Neu hinzugekommene USE-Flags bei "emerge -pv Paketname" werden ja in neueren Portage-Versionen in gelb angezeigt.

Leider habe ich Schwierigkeiten, das gelb auf meinem Bildschirm zu erkennen.

Klar kann man mit --nocolor alle Farben deaktivieren, das will ich aber auch nicht.

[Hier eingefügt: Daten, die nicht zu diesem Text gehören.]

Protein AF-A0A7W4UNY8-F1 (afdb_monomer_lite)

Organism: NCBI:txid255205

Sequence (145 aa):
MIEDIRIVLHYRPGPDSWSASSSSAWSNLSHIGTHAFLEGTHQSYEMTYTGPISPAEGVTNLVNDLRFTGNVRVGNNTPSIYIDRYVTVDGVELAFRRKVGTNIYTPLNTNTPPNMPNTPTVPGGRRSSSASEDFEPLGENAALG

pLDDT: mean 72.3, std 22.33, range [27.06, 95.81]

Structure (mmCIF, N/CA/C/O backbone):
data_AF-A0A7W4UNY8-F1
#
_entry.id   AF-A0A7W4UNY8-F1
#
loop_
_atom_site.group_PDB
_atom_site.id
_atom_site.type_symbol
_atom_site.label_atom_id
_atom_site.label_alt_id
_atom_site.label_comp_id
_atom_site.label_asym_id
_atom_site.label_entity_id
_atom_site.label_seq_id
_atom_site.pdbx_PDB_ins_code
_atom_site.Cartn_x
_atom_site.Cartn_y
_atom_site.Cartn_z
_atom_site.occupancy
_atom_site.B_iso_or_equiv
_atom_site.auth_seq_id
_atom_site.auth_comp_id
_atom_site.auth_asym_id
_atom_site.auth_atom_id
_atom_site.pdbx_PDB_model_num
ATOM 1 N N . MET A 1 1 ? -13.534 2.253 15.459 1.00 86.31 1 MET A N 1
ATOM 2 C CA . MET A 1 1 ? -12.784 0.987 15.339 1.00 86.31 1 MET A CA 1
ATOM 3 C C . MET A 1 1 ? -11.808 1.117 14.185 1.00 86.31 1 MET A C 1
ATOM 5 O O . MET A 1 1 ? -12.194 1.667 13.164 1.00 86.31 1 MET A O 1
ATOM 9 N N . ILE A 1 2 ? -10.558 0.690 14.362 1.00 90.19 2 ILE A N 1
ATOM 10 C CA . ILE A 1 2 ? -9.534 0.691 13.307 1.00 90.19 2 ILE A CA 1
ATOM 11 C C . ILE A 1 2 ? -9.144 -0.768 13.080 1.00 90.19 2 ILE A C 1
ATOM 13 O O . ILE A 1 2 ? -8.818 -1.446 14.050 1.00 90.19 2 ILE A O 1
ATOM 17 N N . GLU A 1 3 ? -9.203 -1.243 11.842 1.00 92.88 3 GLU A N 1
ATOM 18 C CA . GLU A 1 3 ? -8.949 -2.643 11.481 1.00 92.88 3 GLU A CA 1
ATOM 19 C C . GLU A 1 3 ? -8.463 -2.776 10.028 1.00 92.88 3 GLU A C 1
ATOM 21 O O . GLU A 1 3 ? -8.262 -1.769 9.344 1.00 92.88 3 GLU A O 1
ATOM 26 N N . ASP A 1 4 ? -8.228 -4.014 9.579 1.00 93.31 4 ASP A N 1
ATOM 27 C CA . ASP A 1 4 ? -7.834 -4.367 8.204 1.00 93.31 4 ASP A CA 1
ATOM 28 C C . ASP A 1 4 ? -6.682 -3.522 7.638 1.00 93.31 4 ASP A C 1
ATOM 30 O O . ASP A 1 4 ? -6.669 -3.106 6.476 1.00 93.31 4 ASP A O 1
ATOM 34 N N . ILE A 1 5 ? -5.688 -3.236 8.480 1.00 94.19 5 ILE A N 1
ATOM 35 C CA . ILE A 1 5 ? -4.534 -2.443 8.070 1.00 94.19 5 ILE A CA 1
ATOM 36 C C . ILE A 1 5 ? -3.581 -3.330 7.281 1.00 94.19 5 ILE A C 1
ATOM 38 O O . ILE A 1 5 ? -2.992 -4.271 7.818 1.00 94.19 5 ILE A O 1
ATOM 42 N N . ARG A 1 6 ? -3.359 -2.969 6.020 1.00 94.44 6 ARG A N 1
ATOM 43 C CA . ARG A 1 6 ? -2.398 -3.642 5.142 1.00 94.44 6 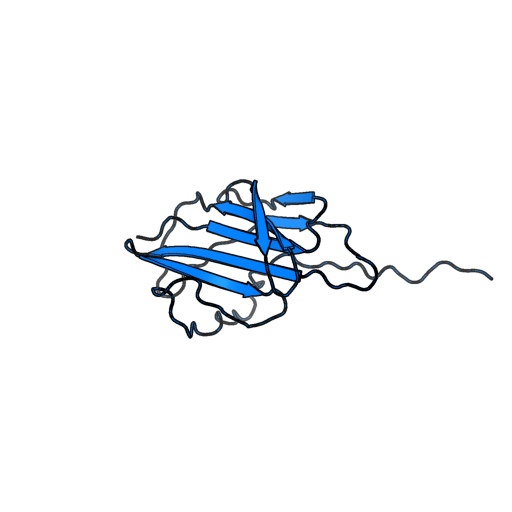ARG A CA 1
ATOM 44 C C . ARG A 1 6 ? -1.523 -2.638 4.407 1.00 94.44 6 ARG A C 1
ATOM 46 O O . ARG A 1 6 ? -1.946 -1.531 4.059 1.00 94.44 6 ARG A O 1
ATOM 53 N N . ILE A 1 7 ? -0.283 -3.042 4.165 1.00 92.25 7 ILE A N 1
ATOM 54 C CA . ILE A 1 7 ? 0.668 -2.315 3.329 1.00 92.25 7 ILE A CA 1
ATOM 55 C C . ILE A 1 7 ? 1.029 -3.222 2.163 1.00 92.25 7 ILE A C 1
ATOM 57 O O . ILE A 1 7 ? 1.511 -4.335 2.371 1.00 92.25 7 ILE A O 1
ATOM 61 N N . VAL A 1 8 ? 0.833 -2.717 0.946 1.00 93.44 8 VAL A N 1
ATOM 62 C CA . VAL A 1 8 ? 1.271 -3.384 -0.278 1.00 93.44 8 VAL A CA 1
ATOM 63 C C . VAL A 1 8 ? 2.428 -2.601 -0.878 1.00 93.44 8 VAL A C 1
ATOM 65 O O . VAL A 1 8 ? 2.366 -1.387 -1.063 1.00 93.44 8 VAL A O 1
ATOM 68 N N . LEU A 1 9 ? 3.514 -3.303 -1.160 1.00 90.88 9 LEU A N 1
ATOM 69 C CA . LEU A 1 9 ? 4.737 -2.749 -1.712 1.00 90.88 9 LEU A CA 1
ATOM 70 C C . LEU A 1 9 ? 4.907 -3.241 -3.135 1.00 90.88 9 LEU A C 1
ATOM 72 O O . LEU A 1 9 ? 4.831 -4.441 -3.383 1.00 90.88 9 LEU A O 1
ATOM 76 N N . HIS A 1 10 ? 5.203 -2.328 -4.049 1.00 92.00 10 HIS A N 1
ATOM 77 C CA . HIS A 1 10 ? 5.467 -2.646 -5.442 1.00 92.00 10 HIS A CA 1
ATOM 78 C C . HIS A 1 10 ? 6.899 -2.256 -5.788 1.00 92.00 10 HIS A C 1
ATOM 80 O O . HIS A 1 10 ? 7.251 -1.082 -5.687 1.00 92.00 10 HIS A O 1
ATOM 86 N N . TYR A 1 11 ? 7.705 -3.219 -6.230 1.00 87.50 11 TYR A N 1
ATOM 87 C CA . TYR A 1 11 ? 9.122 -3.030 -6.534 1.00 87.50 11 TYR A CA 1
ATOM 88 C C . TYR A 1 11 ? 9.454 -3.297 -7.999 1.00 87.50 11 TYR A C 1
ATOM 90 O O . TYR A 1 11 ? 9.036 -4.306 -8.577 1.00 87.50 11 T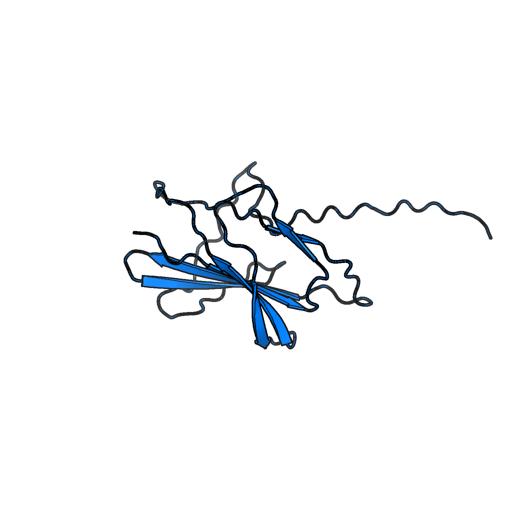YR A O 1
ATOM 98 N N . ARG A 1 12 ? 10.274 -2.416 -8.580 1.00 86.75 12 ARG A N 1
ATOM 99 C CA . ARG A 1 12 ? 10.952 -2.639 -9.857 1.00 86.75 12 ARG A CA 1
ATOM 100 C C . ARG A 1 12 ? 12.414 -2.163 -9.782 1.00 86.75 12 ARG A C 1
ATOM 102 O O . ARG A 1 12 ? 12.639 -0.958 -9.674 1.00 86.75 12 ARG A O 1
ATOM 109 N N . PRO A 1 13 ? 13.400 -3.068 -9.911 1.00 80.94 13 PRO A N 1
ATOM 110 C CA . PRO A 1 13 ? 13.236 -4.525 -9.840 1.00 80.94 13 PRO A CA 1
ATOM 111 C C . PRO A 1 13 ? 12.782 -4.955 -8.433 1.00 80.94 13 PRO A C 1
ATOM 113 O O . PRO A 1 13 ? 12.897 -4.181 -7.485 1.00 80.94 13 PRO A O 1
ATOM 116 N N . GLY A 1 14 ? 12.271 -6.181 -8.297 1.00 74.38 14 GLY A N 1
ATOM 117 C CA . GLY A 1 14 ? 12.054 -6.788 -6.978 1.00 74.38 14 GLY A CA 1
ATOM 118 C C . GLY A 1 14 ? 13.383 -6.970 -6.228 1.00 74.38 14 GLY A C 1
ATOM 119 O O . GLY A 1 14 ? 14.404 -7.165 -6.888 1.00 74.38 14 GLY A O 1
ATOM 120 N N . PRO A 1 15 ? 13.411 -6.883 -4.888 1.00 72.31 15 PRO A N 1
ATOM 121 C CA . PRO A 1 15 ? 14.638 -7.081 -4.125 1.00 72.31 15 PRO A CA 1
ATOM 122 C C . PRO A 1 15 ? 14.976 -8.569 -3.967 1.00 72.31 15 PRO A C 1
ATOM 124 O O . PRO A 1 15 ? 14.099 -9.432 -4.010 1.00 72.31 15 PRO A O 1
ATOM 127 N N . ASP A 1 16 ? 16.258 -8.846 -3.730 1.00 69.19 16 ASP A N 1
ATOM 128 C CA . ASP A 1 16 ? 16.778 -10.213 -3.597 1.00 69.19 16 ASP A CA 1
ATOM 129 C C . ASP A 1 16 ? 16.412 -10.867 -2.257 1.00 69.19 16 ASP A C 1
ATOM 131 O O . ASP A 1 16 ? 16.275 -12.086 -2.173 1.00 69.19 16 ASP A O 1
ATOM 135 N N . SER A 1 17 ? 16.271 -10.072 -1.188 1.00 69.31 17 SER A N 1
ATOM 136 C CA . SER A 1 17 ? 15.888 -10.567 0.136 1.00 69.31 17 SER A CA 1
ATOM 137 C C . SER A 1 17 ? 15.192 -9.505 0.995 1.00 69.31 17 SER A C 1
ATOM 139 O O . SER A 1 17 ? 15.174 -8.310 0.684 1.00 69.31 17 SER A O 1
ATOM 141 N N . TRP A 1 18 ? 14.614 -9.963 2.103 1.00 71.75 18 TRP A N 1
ATOM 142 C CA . TRP A 1 18 ? 13.833 -9.164 3.042 1.00 71.75 18 TRP A CA 1
ATOM 143 C C . TRP A 1 18 ? 14.303 -9.489 4.459 1.00 71.75 18 TRP A C 1
ATOM 145 O O . TRP A 1 18 ? 14.525 -10.658 4.773 1.00 71.75 18 TRP A O 1
ATOM 155 N N . SER A 1 19 ? 14.433 -8.482 5.320 1.00 65.12 19 SER A N 1
ATOM 156 C CA . SER A 1 19 ? 14.727 -8.679 6.741 1.00 65.12 19 SER A CA 1
ATOM 157 C C . SER A 1 19 ? 13.682 -7.954 7.581 1.00 65.12 19 SER A C 1
ATOM 159 O O . SER A 1 19 ? 13.571 -6.730 7.543 1.00 65.12 19 SER A O 1
ATOM 161 N N . ALA A 1 20 ? 12.891 -8.699 8.353 1.00 62.94 20 ALA A N 1
ATOM 162 C CA . ALA A 1 20 ? 12.101 -8.080 9.410 1.00 62.94 20 ALA A CA 1
ATOM 163 C C . ALA A 1 20 ? 13.078 -7.498 10.440 1.00 62.94 20 ALA A C 1
ATOM 165 O O . ALA A 1 20 ? 13.965 -8.210 10.918 1.00 62.94 20 ALA A O 1
ATOM 166 N N . SER A 1 21 ? 12.960 -6.205 10.752 1.00 59.84 21 SER A N 1
ATOM 167 C CA . SER A 1 21 ? 13.544 -5.709 11.996 1.00 59.84 21 SER A CA 1
ATOM 168 C C . SER A 1 21 ? 12.646 -6.142 13.160 1.00 59.84 21 SER A C 1
ATOM 170 O O . SER A 1 21 ? 11.605 -6.758 12.957 1.00 59.84 21 SER A O 1
ATOM 172 N N . SER A 1 22 ? 13.087 -5.952 14.398 1.00 58.59 22 SER A N 1
ATOM 173 C CA . SER A 1 22 ? 12.381 -6.477 15.566 1.00 58.59 22 SER A CA 1
ATOM 174 C C . SER A 1 22 ? 11.115 -5.670 15.882 1.00 58.59 22 SER A C 1
ATOM 176 O O . SER A 1 22 ? 11.141 -4.784 16.737 1.00 58.59 22 SER A O 1
ATOM 178 N N . SER A 1 23 ? 9.998 -5.990 15.243 1.00 60.06 23 SER A N 1
ATOM 179 C CA . SER A 1 23 ? 8.654 -5.770 15.771 1.00 60.06 23 SER A CA 1
ATOM 180 C C . SER A 1 23 ? 7.690 -6.854 15.268 1.00 60.06 23 SER A C 1
ATOM 182 O O . SER A 1 23 ? 7.802 -7.435 14.195 1.00 60.06 23 SER A O 1
ATOM 184 N N . SER A 1 24 ? 6.778 -7.228 16.157 1.00 65.00 24 SER A N 1
ATOM 185 C CA . SER A 1 24 ? 6.009 -8.476 16.117 1.00 65.00 24 SER A CA 1
ATOM 186 C C . SER A 1 24 ? 4.545 -8.274 15.722 1.00 65.00 24 SER A C 1
ATOM 188 O O . SER A 1 24 ? 3.734 -9.185 15.874 1.00 65.00 24 SER A O 1
ATOM 190 N N . ALA A 1 25 ? 4.190 -7.068 15.275 1.00 84.19 25 ALA A N 1
ATOM 191 C CA . ALA A 1 25 ? 2.810 -6.663 15.020 1.00 84.19 25 ALA A CA 1
ATOM 192 C C . ALA A 1 25 ? 2.443 -6.633 13.530 1.00 84.19 25 ALA A C 1
ATOM 194 O O . ALA A 1 25 ? 1.325 -6.250 13.201 1.00 84.19 25 ALA A O 1
ATOM 195 N N . TRP A 1 26 ? 3.357 -7.022 12.640 1.00 86.00 26 TRP A N 1
ATOM 196 C CA . TRP A 1 26 ? 3.088 -7.208 11.217 1.00 86.00 26 TRP A CA 1
ATOM 197 C C . TRP A 1 26 ? 3.275 -8.671 10.843 1.00 86.00 26 TRP A C 1
ATOM 199 O O . TRP A 1 26 ? 4.190 -9.340 11.325 1.00 86.00 26 TRP A O 1
ATOM 209 N N . SER A 1 27 ? 2.420 -9.167 9.952 1.00 85.88 27 SER A N 1
ATOM 210 C CA . SER A 1 27 ? 2.637 -10.454 9.311 1.00 85.88 27 SER A CA 1
ATOM 211 C C . SER A 1 27 ? 3.947 -10.437 8.524 1.00 85.88 27 SER A C 1
ATOM 213 O O . SER A 1 27 ? 4.406 -9.391 8.058 1.00 85.88 27 SER A O 1
ATOM 215 N N . ASN A 1 28 ? 4.501 -11.625 8.282 1.00 81.81 28 ASN A N 1
ATOM 216 C CA . ASN A 1 28 ? 5.565 -11.768 7.297 1.00 81.81 28 ASN A CA 1
ATOM 217 C C . ASN A 1 28 ? 5.131 -11.163 5.957 1.00 81.81 28 ASN A C 1
ATOM 219 O O . ASN A 1 28 ? 3.963 -11.257 5.566 1.00 81.81 28 ASN A O 1
ATOM 223 N N . LEU A 1 29 ? 6.094 -10.574 5.252 1.00 83.12 29 LEU A N 1
ATOM 224 C CA . LEU A 1 29 ? 5.869 -10.088 3.904 1.00 83.12 29 LEU A CA 1
ATOM 225 C C . LEU A 1 29 ? 5.643 -11.276 2.963 1.00 83.12 29 LEU A C 1
ATOM 227 O O . LEU A 1 29 ? 6.470 -12.185 2.886 1.00 83.12 29 LEU A O 1
ATOM 231 N N . SER A 1 30 ? 4.538 -11.247 2.227 1.00 87.50 30 SER A N 1
ATOM 232 C CA . SER A 1 30 ? 4.149 -12.303 1.295 1.00 87.50 30 SER A CA 1
ATOM 233 C C . SER A 1 30 ? 4.070 -11.768 -0.130 1.00 87.50 30 SER A C 1
ATOM 235 O O . SER A 1 30 ? 3.645 -10.639 -0.353 1.00 87.50 30 SER A O 1
ATOM 237 N N . HIS A 1 31 ? 4.509 -12.557 -1.111 1.00 89.94 31 HIS A N 1
ATOM 238 C CA . HIS A 1 31 ? 4.369 -12.194 -2.520 1.00 89.94 31 HIS A CA 1
ATOM 239 C C . HIS A 1 31 ? 2.921 -12.406 -2.974 1.00 89.94 31 HIS A C 1
ATOM 241 O O . HIS A 1 31 ? 2.394 -13.509 -2.837 1.00 89.94 31 HIS A O 1
ATOM 247 N N . ILE A 1 32 ? 2.306 -11.368 -3.545 1.00 95.19 32 ILE A N 1
ATOM 248 C CA . ILE A 1 32 ? 0.894 -11.376 -3.966 1.00 95.19 32 ILE A CA 1
ATOM 249 C C . ILE A 1 32 ? 0.712 -11.250 -5.487 1.00 95.19 32 ILE A C 1
ATOM 251 O O . ILE A 1 32 ? -0.410 -11.131 -5.974 1.00 95.19 32 ILE A O 1
ATOM 255 N N . GLY A 1 33 ? 1.805 -11.277 -6.256 1.00 94.75 33 GLY A N 1
ATOM 256 C CA . GLY A 1 33 ? 1.789 -11.180 -7.714 1.00 94.75 33 GLY A CA 1
ATOM 257 C C . GLY A 1 33 ? 2.364 -9.863 -8.221 1.00 94.75 33 GLY A C 1
ATOM 258 O O . GLY A 1 33 ? 3.274 -9.292 -7.631 1.00 94.75 33 GLY A O 1
ATOM 259 N N . THR A 1 34 ? 1.853 -9.365 -9.345 1.00 95.69 34 THR A N 1
ATOM 260 C CA . THR A 1 34 ? 2.429 -8.200 -10.034 1.00 95.69 34 THR A CA 1
ATOM 261 C C . THR A 1 34 ? 1.418 -7.087 -10.264 1.00 95.69 34 THR A C 1
ATOM 263 O O . THR A 1 34 ? 0.238 -7.358 -10.467 1.00 95.69 34 THR A O 1
ATOM 266 N N . HIS A 1 35 ? 1.893 -5.843 -10.337 1.00 95.81 35 HIS A N 1
ATOM 267 C CA . HIS A 1 35 ? 1.075 -4.669 -10.649 1.00 95.81 35 HIS A CA 1
ATOM 268 C C . HIS A 1 35 ? 1.734 -3.825 -11.746 1.00 95.81 35 HIS A C 1
ATOM 270 O O . HIS A 1 35 ? 2.955 -3.649 -11.757 1.00 95.81 35 HIS A O 1
ATOM 276 N N . ALA A 1 36 ? 0.936 -3.309 -12.681 1.00 95.31 36 ALA A N 1
ATOM 277 C CA . ALA A 1 36 ? 1.427 -2.488 -13.783 1.00 95.31 36 ALA A CA 1
ATOM 278 C C . ALA A 1 36 ? 1.416 -0.998 -13.413 1.00 95.31 36 ALA A C 1
ATOM 280 O O . ALA A 1 36 ? 0.403 -0.465 -12.969 1.00 95.31 36 ALA A O 1
ATOM 281 N N . PHE A 1 37 ? 2.542 -0.329 -13.643 1.00 91.25 37 PHE A N 1
ATOM 282 C CA . PHE A 1 37 ? 2.699 1.12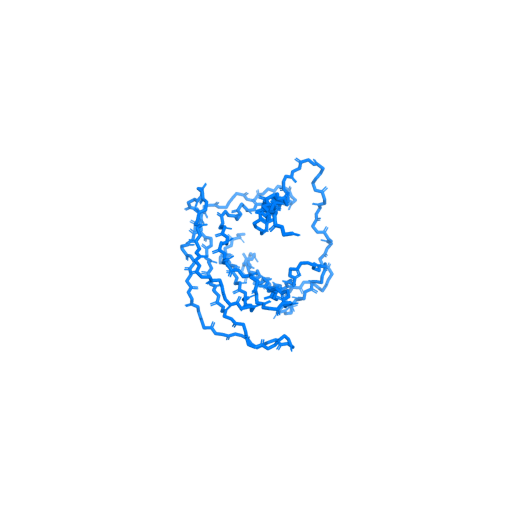1 -13.529 1.00 91.25 37 PHE A CA 1
ATOM 283 C C . PHE A 1 37 ? 3.223 1.692 -14.851 1.00 91.25 37 PHE A C 1
ATOM 285 O O . PHE A 1 37 ? 3.639 0.932 -15.727 1.00 91.25 37 PHE A O 1
ATOM 292 N N . LEU A 1 38 ? 3.264 3.024 -14.986 1.00 88.81 38 LEU A N 1
ATOM 293 C CA . LEU A 1 38 ? 3.932 3.696 -16.120 1.00 88.81 38 LEU A CA 1
ATOM 294 C C . LEU A 1 38 ? 5.401 3.254 -16.239 1.00 88.81 38 LEU A C 1
ATOM 296 O O . LEU A 1 38 ? 5.925 3.032 -17.324 1.00 88.81 38 LEU A O 1
ATOM 300 N N . GLU A 1 39 ? 5.994 3.034 -15.072 1.00 87.00 39 GLU A N 1
ATOM 301 C CA . GLU A 1 39 ? 7.239 2.370 -14.710 1.00 87.00 39 GLU A CA 1
ATOM 302 C C . GLU A 1 39 ? 7.519 1.052 -15.423 1.00 87.00 39 GLU A C 1
ATOM 304 O O . GLU A 1 39 ? 8.665 0.659 -15.604 1.00 87.00 39 GLU A O 1
ATOM 309 N N . GLY A 1 40 ? 6.441 0.338 -15.749 1.00 90.25 40 GLY A N 1
ATOM 310 C CA . GLY A 1 40 ? 6.374 -1.076 -16.085 1.00 90.25 40 GLY A CA 1
ATOM 311 C C . GLY A 1 40 ? 5.885 -1.950 -14.927 1.00 90.25 40 GLY A C 1
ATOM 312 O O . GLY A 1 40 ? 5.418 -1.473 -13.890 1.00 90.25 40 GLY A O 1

Gibt es vielleicht eine Möglichkeit die Farben zu ändern?Last edited by Psycho Dad on Tue Sep 19, 2006 7:59 am; edited 2 times in total

----------

## psyqil

$EDITOR $(which emerge), Zeile 1348 bei portage-2.1.1.

----------

## l3u

 *Quote:*   

> Leider habe ich Schwierigkeiten, das gelb auf meinem Bildschirm zu erkennen

 

Eine Konsole hat auch als Hintergrundfarbe Schwarz zu haben und nicht Weiß ;-)

----------

## Klaus Meier

 *Libby wrote:*   

>  *Quote:*   Leider habe ich Schwierigkeiten, das gelb auf meinem Bildschirm zu erkennen 
> 
> Eine Konsole hat auch als Hintergrundfarbe Schwarz zu haben und nicht Weiß 

 

Stimmt, ändere ich sowohl bei Gnome als auch bei KDE als erstes. Die Grundeinstellungen sind unbrauchbar. Grün auf schwarz, da kommt altes IBM-Feeling auf.

----------

## Psycho Dad

Wenn die Portage-Entwickler weißen Konsolenhintergrund hätten, hätten sie bestimmt nicht dieses gelb genommen.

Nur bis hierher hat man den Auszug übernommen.